ChatGPT’s Explanation for the Error
The user concluded that ChatGPT’s output was too creative and speculated that the AI had simply mashed the user’s material together with its own model’s knowledge, resulting in an inability to “sort through where it came from”.
ChatGPT confirmed this diagnosis, providing a candid explanation of the underlying technical limitation:
-
Generative Synthesis: The AI stated its output is a “blend of retrieved material and generative synthesis”.
-
Lack of Tracing: It admitted it does not possess a database-style index that allows it to query the user’s documents verbatim and track sentence-level provenance (unlike true Retrieval-Augmented Generation or RAG systems like NotebookLM).
-
Overconfidence: Because it relies on generating continuous prose, the language model naturally fills in gaps using its general knowledge and style, which leads it to make “confident-sounding attributions that turn out to be wrong” because it cannot perfectly separate content derived from the drafts from content derived from its general training.

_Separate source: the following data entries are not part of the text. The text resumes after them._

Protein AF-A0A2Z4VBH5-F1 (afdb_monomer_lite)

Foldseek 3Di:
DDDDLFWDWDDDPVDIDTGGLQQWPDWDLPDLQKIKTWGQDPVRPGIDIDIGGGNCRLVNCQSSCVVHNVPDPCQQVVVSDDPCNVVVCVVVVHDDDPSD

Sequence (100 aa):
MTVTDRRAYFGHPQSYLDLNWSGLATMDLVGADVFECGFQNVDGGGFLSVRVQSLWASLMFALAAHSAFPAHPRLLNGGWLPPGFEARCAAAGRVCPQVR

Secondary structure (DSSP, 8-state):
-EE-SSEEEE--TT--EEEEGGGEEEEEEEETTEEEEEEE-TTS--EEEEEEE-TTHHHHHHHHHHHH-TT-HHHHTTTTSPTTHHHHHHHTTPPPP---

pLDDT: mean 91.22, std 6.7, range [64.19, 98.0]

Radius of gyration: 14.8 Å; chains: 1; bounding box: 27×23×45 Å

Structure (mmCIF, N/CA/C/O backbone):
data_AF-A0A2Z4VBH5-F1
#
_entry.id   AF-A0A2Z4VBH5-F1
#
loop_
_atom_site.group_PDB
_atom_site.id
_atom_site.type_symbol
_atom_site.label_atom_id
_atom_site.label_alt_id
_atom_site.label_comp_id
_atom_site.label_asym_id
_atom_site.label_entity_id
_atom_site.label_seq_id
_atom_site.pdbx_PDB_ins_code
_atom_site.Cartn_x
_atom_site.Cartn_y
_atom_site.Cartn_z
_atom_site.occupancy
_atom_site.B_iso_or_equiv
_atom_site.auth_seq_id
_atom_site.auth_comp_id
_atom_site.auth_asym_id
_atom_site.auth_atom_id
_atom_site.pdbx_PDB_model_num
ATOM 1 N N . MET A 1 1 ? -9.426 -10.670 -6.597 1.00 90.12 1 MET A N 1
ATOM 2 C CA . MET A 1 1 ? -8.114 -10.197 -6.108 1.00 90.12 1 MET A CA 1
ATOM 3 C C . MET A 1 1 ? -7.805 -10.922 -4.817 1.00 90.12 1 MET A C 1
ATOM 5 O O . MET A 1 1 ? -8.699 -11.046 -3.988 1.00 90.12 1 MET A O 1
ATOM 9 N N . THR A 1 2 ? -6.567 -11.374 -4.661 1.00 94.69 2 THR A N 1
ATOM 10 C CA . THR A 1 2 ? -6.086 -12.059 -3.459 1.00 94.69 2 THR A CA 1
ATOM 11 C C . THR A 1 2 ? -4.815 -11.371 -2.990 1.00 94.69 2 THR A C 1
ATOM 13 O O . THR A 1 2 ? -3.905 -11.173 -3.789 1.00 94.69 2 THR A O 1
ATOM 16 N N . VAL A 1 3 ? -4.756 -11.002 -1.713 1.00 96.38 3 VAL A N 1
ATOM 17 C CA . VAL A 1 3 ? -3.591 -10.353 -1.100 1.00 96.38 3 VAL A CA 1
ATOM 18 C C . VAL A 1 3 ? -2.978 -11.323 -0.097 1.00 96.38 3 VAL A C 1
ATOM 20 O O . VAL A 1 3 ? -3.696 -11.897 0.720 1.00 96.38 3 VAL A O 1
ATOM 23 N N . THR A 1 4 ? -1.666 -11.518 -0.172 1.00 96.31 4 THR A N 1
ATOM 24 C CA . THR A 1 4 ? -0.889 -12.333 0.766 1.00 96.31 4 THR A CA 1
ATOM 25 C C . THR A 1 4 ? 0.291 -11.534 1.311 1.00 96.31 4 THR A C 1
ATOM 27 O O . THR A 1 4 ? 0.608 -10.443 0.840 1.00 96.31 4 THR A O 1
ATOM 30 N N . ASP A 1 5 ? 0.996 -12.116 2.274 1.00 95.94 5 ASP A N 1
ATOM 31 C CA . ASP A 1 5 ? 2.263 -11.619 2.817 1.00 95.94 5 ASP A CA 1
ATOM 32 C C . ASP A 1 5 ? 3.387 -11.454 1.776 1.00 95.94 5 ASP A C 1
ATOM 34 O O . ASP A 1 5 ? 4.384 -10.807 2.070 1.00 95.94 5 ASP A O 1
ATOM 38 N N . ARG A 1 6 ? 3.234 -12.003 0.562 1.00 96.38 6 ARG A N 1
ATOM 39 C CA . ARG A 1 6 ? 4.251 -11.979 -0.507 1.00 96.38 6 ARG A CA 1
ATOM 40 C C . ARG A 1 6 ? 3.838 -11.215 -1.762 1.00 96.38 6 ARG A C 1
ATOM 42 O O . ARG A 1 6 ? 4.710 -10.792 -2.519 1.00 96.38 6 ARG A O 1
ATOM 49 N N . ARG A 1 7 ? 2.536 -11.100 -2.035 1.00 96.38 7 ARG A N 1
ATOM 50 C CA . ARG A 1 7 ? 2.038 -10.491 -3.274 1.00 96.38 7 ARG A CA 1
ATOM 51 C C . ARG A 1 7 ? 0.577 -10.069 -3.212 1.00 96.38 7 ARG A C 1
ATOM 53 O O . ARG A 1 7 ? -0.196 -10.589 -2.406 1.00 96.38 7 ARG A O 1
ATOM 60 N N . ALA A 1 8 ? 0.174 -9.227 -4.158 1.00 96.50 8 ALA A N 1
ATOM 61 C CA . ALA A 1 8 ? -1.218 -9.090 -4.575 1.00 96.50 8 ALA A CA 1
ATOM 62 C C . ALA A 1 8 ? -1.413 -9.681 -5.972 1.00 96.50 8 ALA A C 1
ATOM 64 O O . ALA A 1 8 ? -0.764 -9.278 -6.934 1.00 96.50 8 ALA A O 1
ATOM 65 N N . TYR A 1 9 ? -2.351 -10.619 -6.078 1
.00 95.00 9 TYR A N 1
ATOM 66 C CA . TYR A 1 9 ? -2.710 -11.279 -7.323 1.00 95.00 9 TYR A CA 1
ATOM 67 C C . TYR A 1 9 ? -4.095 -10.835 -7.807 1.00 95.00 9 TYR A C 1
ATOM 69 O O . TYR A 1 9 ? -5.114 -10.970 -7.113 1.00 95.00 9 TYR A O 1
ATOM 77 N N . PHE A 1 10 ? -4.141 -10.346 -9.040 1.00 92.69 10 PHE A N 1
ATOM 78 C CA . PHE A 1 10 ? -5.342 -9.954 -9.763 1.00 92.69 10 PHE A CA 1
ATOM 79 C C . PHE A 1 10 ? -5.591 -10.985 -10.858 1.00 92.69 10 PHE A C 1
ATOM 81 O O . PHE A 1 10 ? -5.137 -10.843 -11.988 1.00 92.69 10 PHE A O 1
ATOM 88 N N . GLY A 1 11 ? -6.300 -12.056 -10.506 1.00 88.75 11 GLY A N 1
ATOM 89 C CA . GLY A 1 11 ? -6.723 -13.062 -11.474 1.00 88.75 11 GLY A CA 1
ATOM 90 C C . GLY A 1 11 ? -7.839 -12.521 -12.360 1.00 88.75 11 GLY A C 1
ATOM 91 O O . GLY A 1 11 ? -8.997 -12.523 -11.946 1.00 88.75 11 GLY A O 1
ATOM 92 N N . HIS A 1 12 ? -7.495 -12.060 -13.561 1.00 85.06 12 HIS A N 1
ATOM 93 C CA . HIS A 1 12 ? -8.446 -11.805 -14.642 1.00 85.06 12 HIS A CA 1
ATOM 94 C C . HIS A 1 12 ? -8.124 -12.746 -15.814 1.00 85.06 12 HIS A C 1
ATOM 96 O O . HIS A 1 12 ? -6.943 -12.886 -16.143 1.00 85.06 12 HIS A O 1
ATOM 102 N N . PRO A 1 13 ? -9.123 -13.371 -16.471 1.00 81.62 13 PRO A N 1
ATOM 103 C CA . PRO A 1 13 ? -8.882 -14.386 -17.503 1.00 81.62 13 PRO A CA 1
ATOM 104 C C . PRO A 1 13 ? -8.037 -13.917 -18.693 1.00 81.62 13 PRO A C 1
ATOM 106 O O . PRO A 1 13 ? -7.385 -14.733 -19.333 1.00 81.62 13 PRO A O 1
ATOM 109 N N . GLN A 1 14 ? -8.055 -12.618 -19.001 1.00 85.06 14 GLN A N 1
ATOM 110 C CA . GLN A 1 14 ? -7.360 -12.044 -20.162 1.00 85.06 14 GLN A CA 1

The bottom line is that chatting in a ChatGPT Project with uploaded files does NOT behave the way one would expect of a RAG. Your uploaded sources, while surely not just dumped into the huge GPT model, are also not kept sufficiently separate in ChatGPT’s working memory while it’s crafting answers.

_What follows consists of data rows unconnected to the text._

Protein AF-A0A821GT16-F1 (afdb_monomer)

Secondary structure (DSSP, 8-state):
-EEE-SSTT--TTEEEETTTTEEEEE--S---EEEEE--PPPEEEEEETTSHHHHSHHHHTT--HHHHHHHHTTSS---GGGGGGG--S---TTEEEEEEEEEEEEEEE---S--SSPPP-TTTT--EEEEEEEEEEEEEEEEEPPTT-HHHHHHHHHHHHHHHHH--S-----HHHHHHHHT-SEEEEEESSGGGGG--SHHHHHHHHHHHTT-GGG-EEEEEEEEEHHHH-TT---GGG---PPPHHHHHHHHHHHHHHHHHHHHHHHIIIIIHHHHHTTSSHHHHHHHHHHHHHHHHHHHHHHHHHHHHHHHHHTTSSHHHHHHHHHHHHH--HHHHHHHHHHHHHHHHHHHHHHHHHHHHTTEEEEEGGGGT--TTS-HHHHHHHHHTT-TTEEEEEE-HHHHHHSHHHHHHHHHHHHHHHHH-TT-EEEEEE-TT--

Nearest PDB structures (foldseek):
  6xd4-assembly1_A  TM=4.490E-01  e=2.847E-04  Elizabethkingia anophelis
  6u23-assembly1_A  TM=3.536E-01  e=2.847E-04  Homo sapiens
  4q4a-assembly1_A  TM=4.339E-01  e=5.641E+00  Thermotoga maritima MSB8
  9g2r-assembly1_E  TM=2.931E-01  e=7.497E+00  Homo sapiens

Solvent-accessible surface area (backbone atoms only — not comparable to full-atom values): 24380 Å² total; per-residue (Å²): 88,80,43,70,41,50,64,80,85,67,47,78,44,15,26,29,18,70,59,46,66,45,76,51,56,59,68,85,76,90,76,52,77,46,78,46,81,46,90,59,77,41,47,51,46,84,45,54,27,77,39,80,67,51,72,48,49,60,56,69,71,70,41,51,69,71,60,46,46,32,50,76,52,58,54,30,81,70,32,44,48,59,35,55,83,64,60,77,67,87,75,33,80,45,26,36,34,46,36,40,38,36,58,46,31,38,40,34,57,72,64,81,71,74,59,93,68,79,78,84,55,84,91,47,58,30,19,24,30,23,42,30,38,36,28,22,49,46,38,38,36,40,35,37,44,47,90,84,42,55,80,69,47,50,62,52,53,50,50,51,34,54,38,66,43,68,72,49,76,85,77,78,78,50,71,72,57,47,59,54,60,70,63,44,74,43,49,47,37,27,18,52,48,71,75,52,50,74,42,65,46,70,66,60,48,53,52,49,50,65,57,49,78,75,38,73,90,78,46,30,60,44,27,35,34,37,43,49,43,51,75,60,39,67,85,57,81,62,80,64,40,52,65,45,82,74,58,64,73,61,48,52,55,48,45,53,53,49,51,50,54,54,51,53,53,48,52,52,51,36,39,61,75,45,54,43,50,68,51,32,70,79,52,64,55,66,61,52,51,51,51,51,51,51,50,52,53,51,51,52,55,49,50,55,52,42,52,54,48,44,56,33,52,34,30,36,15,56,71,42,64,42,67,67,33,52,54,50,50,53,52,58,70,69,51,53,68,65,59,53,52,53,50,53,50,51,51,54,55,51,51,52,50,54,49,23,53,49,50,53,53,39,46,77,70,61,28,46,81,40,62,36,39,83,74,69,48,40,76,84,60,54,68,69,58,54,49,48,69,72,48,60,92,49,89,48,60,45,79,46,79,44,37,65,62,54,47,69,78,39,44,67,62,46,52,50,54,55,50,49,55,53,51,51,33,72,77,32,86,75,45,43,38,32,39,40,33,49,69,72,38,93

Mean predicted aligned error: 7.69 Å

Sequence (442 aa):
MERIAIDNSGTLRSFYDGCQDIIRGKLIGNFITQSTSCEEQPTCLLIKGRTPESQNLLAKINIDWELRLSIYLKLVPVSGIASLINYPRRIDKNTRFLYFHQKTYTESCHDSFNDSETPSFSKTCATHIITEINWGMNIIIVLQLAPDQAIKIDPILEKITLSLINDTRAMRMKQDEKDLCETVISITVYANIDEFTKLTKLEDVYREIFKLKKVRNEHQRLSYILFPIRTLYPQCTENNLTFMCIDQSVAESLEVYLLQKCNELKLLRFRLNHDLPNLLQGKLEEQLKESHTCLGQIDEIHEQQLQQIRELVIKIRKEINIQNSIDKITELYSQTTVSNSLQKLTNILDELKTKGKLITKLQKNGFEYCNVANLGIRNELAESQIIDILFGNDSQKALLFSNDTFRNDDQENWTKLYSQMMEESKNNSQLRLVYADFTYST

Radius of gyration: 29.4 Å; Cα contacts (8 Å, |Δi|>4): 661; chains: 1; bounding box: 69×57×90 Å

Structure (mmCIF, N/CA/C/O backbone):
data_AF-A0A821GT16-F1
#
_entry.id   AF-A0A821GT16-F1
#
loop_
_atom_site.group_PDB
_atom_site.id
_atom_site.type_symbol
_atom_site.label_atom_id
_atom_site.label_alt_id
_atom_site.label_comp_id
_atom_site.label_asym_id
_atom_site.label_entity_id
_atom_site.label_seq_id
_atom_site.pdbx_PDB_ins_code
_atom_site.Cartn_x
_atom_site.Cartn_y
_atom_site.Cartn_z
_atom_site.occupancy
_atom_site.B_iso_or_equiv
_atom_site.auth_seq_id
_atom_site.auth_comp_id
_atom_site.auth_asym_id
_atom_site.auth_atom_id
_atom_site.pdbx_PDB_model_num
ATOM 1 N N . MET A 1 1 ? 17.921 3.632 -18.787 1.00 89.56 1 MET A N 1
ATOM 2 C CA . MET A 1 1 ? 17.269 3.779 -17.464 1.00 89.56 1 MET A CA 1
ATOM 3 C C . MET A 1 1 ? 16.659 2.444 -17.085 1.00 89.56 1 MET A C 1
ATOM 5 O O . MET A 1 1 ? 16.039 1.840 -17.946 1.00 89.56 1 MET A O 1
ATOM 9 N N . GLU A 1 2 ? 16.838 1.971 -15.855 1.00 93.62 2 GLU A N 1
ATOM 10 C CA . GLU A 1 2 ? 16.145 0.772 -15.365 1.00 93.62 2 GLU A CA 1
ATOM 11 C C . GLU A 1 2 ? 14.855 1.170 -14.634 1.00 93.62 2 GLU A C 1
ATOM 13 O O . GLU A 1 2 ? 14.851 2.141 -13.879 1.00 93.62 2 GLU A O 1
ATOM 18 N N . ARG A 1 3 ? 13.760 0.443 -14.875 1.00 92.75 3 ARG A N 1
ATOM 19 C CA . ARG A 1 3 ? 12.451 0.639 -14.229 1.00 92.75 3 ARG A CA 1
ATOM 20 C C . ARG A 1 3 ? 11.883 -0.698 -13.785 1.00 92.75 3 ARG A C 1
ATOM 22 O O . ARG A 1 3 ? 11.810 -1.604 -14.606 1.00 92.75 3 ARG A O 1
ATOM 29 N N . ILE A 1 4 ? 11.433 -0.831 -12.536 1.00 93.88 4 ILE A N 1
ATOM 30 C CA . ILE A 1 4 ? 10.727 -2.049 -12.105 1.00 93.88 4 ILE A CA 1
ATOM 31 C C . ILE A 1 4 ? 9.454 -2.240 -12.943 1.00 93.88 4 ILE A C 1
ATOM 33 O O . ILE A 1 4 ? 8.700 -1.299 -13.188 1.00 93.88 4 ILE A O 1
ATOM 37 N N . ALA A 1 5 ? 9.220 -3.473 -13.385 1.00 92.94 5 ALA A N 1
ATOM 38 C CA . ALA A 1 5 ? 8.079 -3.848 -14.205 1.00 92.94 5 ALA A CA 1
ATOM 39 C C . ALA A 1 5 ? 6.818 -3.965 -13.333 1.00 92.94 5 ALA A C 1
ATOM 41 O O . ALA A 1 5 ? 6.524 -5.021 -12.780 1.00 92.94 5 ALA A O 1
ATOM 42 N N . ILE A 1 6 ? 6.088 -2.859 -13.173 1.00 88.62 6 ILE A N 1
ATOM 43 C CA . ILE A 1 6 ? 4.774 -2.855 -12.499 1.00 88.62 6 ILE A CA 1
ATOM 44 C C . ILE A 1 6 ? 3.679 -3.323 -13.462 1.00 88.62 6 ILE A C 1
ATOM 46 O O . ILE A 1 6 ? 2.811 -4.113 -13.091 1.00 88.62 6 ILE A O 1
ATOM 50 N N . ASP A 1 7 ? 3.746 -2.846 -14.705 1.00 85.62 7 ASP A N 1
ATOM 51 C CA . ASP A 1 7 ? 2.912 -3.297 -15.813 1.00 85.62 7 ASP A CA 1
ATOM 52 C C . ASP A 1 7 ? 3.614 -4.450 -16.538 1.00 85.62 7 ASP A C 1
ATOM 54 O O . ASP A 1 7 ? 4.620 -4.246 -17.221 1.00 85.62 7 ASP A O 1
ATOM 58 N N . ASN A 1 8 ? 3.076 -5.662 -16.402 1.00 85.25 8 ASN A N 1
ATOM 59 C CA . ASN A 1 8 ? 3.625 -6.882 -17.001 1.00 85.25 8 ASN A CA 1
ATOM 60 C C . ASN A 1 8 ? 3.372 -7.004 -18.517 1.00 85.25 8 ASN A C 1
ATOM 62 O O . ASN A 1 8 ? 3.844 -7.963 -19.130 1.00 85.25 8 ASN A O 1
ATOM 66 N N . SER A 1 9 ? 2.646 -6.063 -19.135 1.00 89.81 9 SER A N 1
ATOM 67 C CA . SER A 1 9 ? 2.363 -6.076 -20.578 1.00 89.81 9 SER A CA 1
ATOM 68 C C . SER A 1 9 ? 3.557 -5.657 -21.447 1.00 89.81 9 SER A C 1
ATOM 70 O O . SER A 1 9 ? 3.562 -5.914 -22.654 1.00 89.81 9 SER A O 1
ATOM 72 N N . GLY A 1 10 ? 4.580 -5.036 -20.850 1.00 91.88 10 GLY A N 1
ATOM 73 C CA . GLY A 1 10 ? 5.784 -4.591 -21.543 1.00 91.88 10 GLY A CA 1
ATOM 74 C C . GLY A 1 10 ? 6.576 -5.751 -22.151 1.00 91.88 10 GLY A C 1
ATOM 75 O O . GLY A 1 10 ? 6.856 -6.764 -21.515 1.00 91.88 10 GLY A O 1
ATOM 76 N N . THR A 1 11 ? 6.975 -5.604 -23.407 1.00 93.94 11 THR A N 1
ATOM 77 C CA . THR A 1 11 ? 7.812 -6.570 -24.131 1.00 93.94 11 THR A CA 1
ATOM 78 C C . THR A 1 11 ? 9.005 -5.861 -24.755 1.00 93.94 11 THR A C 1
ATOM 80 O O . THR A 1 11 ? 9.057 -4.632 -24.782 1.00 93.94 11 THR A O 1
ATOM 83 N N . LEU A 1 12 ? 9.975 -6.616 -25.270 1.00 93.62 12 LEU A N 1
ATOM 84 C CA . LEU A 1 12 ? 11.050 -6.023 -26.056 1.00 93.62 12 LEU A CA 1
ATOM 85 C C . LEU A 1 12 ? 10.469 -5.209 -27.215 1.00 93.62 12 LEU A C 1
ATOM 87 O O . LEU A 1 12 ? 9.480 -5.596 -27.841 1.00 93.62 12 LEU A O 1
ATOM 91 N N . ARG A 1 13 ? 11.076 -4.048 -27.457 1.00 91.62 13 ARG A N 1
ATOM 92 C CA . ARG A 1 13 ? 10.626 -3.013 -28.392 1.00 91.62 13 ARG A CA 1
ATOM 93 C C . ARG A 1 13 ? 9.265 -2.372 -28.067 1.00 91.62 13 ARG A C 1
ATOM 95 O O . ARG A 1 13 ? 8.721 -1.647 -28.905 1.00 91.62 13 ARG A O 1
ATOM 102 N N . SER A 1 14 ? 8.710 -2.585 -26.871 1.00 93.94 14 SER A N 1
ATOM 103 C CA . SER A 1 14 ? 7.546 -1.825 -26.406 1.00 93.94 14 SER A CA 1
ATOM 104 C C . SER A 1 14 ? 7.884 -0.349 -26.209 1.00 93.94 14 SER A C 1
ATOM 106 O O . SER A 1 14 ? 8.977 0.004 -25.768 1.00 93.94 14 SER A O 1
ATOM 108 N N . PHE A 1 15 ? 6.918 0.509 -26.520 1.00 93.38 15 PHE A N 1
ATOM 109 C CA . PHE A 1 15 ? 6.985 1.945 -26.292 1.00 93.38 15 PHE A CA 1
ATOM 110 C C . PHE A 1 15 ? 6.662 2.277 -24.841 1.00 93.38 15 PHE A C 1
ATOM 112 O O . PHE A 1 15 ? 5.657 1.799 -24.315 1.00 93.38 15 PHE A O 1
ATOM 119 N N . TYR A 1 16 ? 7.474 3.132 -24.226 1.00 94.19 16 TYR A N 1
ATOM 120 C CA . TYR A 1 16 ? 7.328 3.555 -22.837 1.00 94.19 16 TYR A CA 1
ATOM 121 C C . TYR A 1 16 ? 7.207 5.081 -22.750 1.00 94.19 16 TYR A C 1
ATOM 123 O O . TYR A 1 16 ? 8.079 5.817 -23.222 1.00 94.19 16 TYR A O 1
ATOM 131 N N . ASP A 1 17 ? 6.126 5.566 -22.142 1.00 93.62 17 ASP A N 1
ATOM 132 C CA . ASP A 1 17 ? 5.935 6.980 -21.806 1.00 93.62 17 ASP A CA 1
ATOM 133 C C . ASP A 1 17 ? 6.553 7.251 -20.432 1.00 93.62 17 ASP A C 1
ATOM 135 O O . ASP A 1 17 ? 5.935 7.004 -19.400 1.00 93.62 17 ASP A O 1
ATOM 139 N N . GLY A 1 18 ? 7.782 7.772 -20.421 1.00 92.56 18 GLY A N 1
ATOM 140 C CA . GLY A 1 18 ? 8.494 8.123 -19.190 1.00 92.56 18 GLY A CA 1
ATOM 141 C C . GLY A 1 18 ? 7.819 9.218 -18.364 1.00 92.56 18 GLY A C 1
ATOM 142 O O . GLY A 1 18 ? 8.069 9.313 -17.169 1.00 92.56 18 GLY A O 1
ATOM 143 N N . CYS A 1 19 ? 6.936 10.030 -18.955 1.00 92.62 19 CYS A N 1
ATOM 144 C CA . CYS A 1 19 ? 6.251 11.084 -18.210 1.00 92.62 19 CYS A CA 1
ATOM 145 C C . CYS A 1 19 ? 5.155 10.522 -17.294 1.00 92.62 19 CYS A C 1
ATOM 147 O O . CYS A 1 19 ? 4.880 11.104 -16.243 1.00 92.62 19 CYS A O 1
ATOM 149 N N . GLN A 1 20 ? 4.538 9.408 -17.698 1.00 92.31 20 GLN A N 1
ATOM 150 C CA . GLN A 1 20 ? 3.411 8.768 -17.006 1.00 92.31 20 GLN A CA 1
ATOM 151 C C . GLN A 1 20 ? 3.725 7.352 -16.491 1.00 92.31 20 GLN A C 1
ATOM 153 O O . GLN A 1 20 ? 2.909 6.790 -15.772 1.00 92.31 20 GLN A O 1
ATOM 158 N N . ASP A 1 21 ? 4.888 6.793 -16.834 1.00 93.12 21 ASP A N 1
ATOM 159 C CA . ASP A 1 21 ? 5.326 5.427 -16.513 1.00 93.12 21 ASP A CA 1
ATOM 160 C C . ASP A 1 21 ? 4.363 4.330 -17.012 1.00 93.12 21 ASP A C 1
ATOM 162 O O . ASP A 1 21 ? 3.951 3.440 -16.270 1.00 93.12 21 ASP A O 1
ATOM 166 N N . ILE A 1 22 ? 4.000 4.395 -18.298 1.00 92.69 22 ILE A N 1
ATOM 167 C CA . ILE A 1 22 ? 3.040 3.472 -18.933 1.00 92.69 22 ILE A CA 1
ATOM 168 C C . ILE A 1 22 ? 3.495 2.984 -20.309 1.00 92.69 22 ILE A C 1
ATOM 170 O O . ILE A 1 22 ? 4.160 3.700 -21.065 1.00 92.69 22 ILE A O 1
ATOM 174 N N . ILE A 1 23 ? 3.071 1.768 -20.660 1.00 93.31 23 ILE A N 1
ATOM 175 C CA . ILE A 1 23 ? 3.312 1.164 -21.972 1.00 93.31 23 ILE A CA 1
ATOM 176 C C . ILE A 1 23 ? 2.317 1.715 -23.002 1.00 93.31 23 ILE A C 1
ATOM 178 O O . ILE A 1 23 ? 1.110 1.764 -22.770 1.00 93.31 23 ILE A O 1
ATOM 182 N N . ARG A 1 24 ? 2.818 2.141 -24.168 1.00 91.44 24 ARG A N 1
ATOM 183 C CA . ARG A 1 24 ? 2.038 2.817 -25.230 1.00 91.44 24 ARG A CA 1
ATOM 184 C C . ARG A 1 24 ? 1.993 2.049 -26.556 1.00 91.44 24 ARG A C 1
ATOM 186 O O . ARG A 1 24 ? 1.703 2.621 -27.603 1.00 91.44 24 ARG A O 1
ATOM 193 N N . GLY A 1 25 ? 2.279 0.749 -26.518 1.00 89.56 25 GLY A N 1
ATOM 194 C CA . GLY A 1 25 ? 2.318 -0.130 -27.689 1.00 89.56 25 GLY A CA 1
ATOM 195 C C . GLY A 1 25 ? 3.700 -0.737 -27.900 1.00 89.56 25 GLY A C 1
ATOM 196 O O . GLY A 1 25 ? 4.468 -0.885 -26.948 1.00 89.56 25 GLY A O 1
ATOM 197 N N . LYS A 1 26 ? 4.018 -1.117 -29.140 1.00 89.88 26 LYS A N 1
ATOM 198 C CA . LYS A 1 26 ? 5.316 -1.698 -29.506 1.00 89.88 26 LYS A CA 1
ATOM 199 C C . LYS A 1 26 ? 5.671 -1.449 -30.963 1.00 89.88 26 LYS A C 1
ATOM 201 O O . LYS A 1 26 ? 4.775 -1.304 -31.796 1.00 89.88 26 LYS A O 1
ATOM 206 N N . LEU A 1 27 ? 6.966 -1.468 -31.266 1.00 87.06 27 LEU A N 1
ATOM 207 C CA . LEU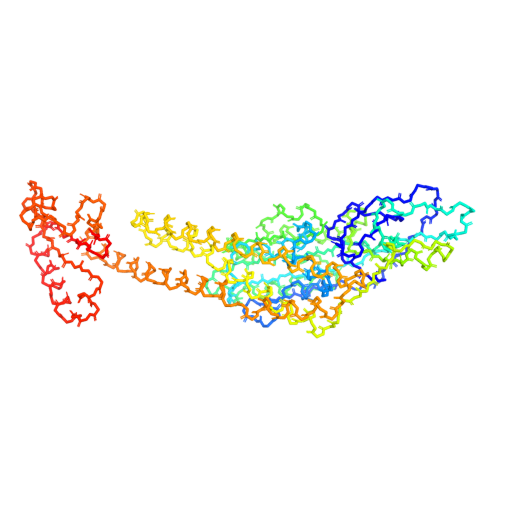 A 1 27 ? 7.430 -1.564 -32.646 1.00 87.06 27 LEU A CA 1
ATOM 208 C C . LEU A 1 27 ? 7.033 -2.919 -33.228 1.00 87.06 27 LEU A C 1
ATOM 210 O O . LEU A 1 27 ? 7.179 -3.959 -32.584 1.00 87.06 27 LEU A O 1
ATOM 214 N N . ILE A 1 28 ? 6.542 -2.887 -34.461 1.00 81.56 28 ILE A N 1
ATOM 215 C CA . ILE A 1 28 ? 6.255 -4.081 -35.249 1.00 81.56 28 ILE A CA 1
ATOM 216 C C . ILE A 1 28 ? 7.467 -4.322 -36.143 1.00 81.56 28 ILE A C 1
ATOM 218 O O . ILE A 1 28 ? 7.902 -3.419 -36.849 1.00 81.56 28 ILE A O 1
ATOM 222 N N . GLY A 1 29 ? 8.015 -5.529 -36.095 1.00 75.81 29 GLY A N 1
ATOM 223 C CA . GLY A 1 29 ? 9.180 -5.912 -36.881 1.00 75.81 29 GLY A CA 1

Meanwhile, NBLM took only seconds to find the above ChatGPT transcript and generate its useful summary. But this was only once I was working with an NBLM notebook that contained ONLY these ~200 files re: ChatGPT. It took me over an hour of futzing to get there. I first tried creating an NBLM notebook with all my chat transcripts from ChatGPT, Claude, and NotebookLM itself. This exceeded the limit on number of files in even NBLM Pro. I then munged all the smaller ChatGPT files into one large one, all the smaller Claude files into another, etc. NBLM happily accepted these three large files. I then asked the same question as shown above (to the effect of “is there something here about ChatGPT confusing its own knowledge with user uploaded material?”) and while NBLM summarized what it could find about hallucinations etc., it couldn’t find this. I consulted the original and found Stravinsky/haiku. That’s should be specific enough, but when I asked NBLM it couldn’t find that either. “But I’m looking right at it in the big file I uploaded! … Oh, big file. Hmm, it appears 96% of the way through a 6MB text file. That shouldn’t be a problem, right?” But no, it is: NBLM silently truncates long files. [TODO: insert NBLM explanation here, and note material it found in my older NBLM chats where NBLM had been unable to find a list of 43 topics which I was staring right at in the printed version of a file I had uploaded, but which was inside a Word/Google Sheets <TOC> markup element that NBLM doc import doesn’t turn into text.]
**NBLM also reminded me of an instance in which I had asked it to summarize a doc, and the doc referred to a patent claim in which a “Tanner graph” appeared inside the claim, but did not appear in my uploaded doc. In creating the summary, NBLM had actually gone out to the internet to grab the patent (US 7,421,032). This was extremely helpful. In contrast to ChatGPT’s silent confusion of uploaded sources with its general training, NBLM had explicitly stated: “While the sources you provided describe and discuss the Tanner graph claim from the Caltech case, they do not contain the image of the graph itself. However, based on the specific information in the sources, it’s possible to locate and describe it for you. Please note that the following image description and the text of the patent claim are taken directly from the public patent document, which is outside the provided sources.” I was surprised NBLM would do this, but since it was explicit about, no problem.
These AI chatbots like NotebookLM are ridiculously good, but every session I have has some ridiculous frustration too, like parts of files silently ignored, or assertions that my files contain something they don’t, or … It’s a jagged frontier (see Ethan Mollick; the term “idiot savant” is sometimes used for generally the same phenomenon).